Locate, in the data below, the line that contains "ATOM 89 O O" and the line that contains "ATOM 108 C CA"; reproduce exactly those two lines and every line between them, nothing more.

• • • •

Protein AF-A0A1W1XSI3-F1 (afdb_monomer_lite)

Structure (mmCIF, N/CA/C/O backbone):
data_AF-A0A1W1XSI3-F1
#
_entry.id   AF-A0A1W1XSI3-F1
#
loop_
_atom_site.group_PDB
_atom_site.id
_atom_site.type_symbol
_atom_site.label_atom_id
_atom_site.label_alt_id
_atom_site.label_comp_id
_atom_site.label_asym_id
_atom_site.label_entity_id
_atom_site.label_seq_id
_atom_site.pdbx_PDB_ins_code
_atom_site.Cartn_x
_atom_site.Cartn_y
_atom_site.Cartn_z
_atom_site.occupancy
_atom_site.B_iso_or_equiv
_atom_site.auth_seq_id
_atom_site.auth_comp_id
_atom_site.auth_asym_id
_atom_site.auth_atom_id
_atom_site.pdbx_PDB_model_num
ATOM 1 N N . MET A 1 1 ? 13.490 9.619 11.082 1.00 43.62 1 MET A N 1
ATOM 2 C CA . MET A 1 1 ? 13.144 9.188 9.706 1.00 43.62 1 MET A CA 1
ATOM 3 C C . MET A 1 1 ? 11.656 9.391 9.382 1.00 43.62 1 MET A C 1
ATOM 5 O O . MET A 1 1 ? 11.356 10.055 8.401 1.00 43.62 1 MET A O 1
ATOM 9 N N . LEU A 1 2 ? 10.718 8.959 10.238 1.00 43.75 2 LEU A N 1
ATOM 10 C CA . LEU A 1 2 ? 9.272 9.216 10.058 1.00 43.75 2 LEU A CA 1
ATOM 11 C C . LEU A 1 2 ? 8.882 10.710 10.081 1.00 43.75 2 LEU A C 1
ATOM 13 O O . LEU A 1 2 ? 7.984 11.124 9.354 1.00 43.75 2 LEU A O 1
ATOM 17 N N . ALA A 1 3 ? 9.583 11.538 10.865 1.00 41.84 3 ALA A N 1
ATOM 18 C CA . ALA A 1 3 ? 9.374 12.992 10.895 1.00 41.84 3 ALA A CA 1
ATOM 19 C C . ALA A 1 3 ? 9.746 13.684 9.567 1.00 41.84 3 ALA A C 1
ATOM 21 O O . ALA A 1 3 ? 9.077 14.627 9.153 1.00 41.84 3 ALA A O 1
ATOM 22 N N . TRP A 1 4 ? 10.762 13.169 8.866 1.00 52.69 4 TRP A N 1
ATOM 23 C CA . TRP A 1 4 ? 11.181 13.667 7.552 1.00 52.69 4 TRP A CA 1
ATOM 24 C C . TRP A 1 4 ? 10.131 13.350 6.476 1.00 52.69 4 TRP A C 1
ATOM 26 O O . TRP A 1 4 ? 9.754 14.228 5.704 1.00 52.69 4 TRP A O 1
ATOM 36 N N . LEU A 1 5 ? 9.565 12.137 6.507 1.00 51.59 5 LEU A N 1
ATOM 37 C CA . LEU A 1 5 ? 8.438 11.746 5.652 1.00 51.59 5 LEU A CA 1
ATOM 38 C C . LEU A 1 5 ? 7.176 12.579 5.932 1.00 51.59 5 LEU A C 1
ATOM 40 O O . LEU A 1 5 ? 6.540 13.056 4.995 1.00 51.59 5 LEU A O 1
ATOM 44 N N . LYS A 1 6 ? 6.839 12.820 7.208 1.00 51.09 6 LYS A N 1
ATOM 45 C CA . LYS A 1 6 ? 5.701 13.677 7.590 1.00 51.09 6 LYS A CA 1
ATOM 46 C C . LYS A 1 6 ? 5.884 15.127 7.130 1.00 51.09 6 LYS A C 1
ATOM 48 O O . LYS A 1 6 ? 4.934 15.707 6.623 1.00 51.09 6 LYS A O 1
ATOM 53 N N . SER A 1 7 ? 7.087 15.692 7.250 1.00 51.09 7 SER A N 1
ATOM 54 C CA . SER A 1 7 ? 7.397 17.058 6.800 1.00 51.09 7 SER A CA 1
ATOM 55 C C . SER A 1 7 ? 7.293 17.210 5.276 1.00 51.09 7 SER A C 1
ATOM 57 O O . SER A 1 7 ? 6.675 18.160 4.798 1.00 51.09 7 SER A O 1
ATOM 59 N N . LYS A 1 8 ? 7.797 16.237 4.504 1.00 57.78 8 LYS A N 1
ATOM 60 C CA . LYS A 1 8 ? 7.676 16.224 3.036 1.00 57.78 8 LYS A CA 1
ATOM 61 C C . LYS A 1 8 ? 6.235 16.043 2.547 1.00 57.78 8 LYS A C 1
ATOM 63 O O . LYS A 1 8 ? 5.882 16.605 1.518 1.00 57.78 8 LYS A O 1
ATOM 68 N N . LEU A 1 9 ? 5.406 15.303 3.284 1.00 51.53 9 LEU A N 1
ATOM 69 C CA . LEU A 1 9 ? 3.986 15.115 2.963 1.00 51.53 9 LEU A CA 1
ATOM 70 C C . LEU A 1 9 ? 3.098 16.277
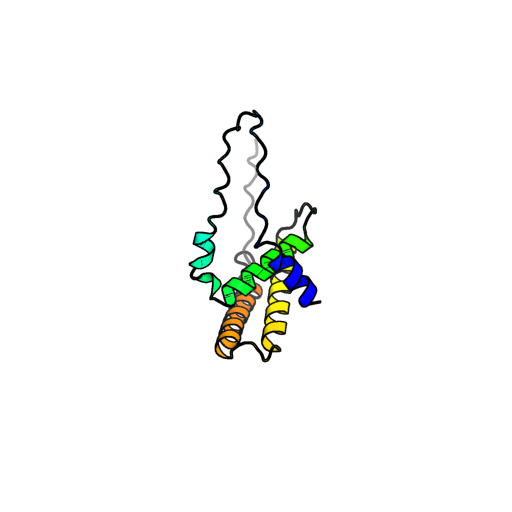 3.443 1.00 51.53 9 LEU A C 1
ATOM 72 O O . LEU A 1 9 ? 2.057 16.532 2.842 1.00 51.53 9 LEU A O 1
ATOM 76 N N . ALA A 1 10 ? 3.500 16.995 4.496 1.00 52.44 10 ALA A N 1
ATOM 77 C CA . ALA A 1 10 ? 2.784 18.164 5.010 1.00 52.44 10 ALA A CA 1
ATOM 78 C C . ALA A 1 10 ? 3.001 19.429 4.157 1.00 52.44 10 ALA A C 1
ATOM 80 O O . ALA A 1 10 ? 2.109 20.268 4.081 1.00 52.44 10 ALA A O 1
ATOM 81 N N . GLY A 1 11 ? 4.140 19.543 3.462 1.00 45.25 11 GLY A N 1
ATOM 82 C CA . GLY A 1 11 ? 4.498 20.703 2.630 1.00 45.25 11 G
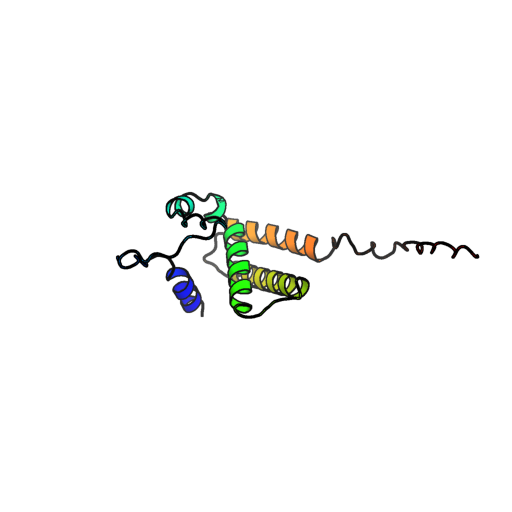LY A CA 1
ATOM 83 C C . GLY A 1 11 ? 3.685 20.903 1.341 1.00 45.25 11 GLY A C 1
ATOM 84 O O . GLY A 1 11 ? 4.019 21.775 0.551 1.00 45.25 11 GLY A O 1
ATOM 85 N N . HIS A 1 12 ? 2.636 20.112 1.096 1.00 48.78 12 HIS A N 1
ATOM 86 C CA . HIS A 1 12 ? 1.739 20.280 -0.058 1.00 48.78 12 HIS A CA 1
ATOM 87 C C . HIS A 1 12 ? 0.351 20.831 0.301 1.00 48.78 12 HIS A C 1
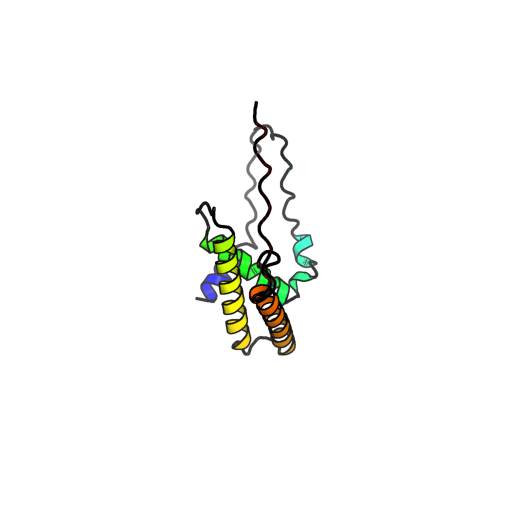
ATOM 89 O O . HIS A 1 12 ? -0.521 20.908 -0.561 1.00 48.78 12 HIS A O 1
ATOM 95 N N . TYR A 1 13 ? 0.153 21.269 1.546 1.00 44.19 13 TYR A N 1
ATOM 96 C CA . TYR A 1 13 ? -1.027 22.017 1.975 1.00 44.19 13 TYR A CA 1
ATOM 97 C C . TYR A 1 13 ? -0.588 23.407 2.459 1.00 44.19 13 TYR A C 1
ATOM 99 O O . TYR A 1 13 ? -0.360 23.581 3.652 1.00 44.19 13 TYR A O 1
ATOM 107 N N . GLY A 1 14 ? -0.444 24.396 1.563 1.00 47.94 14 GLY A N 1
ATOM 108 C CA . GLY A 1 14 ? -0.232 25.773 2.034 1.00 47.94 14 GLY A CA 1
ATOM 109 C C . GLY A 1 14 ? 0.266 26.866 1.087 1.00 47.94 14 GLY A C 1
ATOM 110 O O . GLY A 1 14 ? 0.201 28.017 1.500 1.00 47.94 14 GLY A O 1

• • • •

## Output of the exercise
ATOM 89 O O . HIS A 1 12 ? -0.521 20.908 -0.561 1.00 48.78 12 HIS A O 1
ATOM 95 N N . TYR A 1 13 ? 0.153 21.269 1.546 1.00 44.19 13 TYR A N 1
ATOM 96 C CA . TYR A 1 13 ? -1.027 22.017 1.975 1.00 44.19 13 TYR A CA 1
ATOM 97 C C . TYR A 1 13 ? -0.588 23.407 2.459 1.00 44.19 13 TYR A C 1
ATOM 99 O O . TYR A 1 13 ? -0.360 23.581 3.652 1.00 44.19 13 TYR A O 1
ATOM 107 N N . GLY A 1 14 ? -0.444 24.396 1.563 1.00 47.94 14 GLY A N 1
ATOM 108 C CA . GLY A 1 14 ? -0.232 25.773 2.034 1.00 47.94 14 GLY A CA 1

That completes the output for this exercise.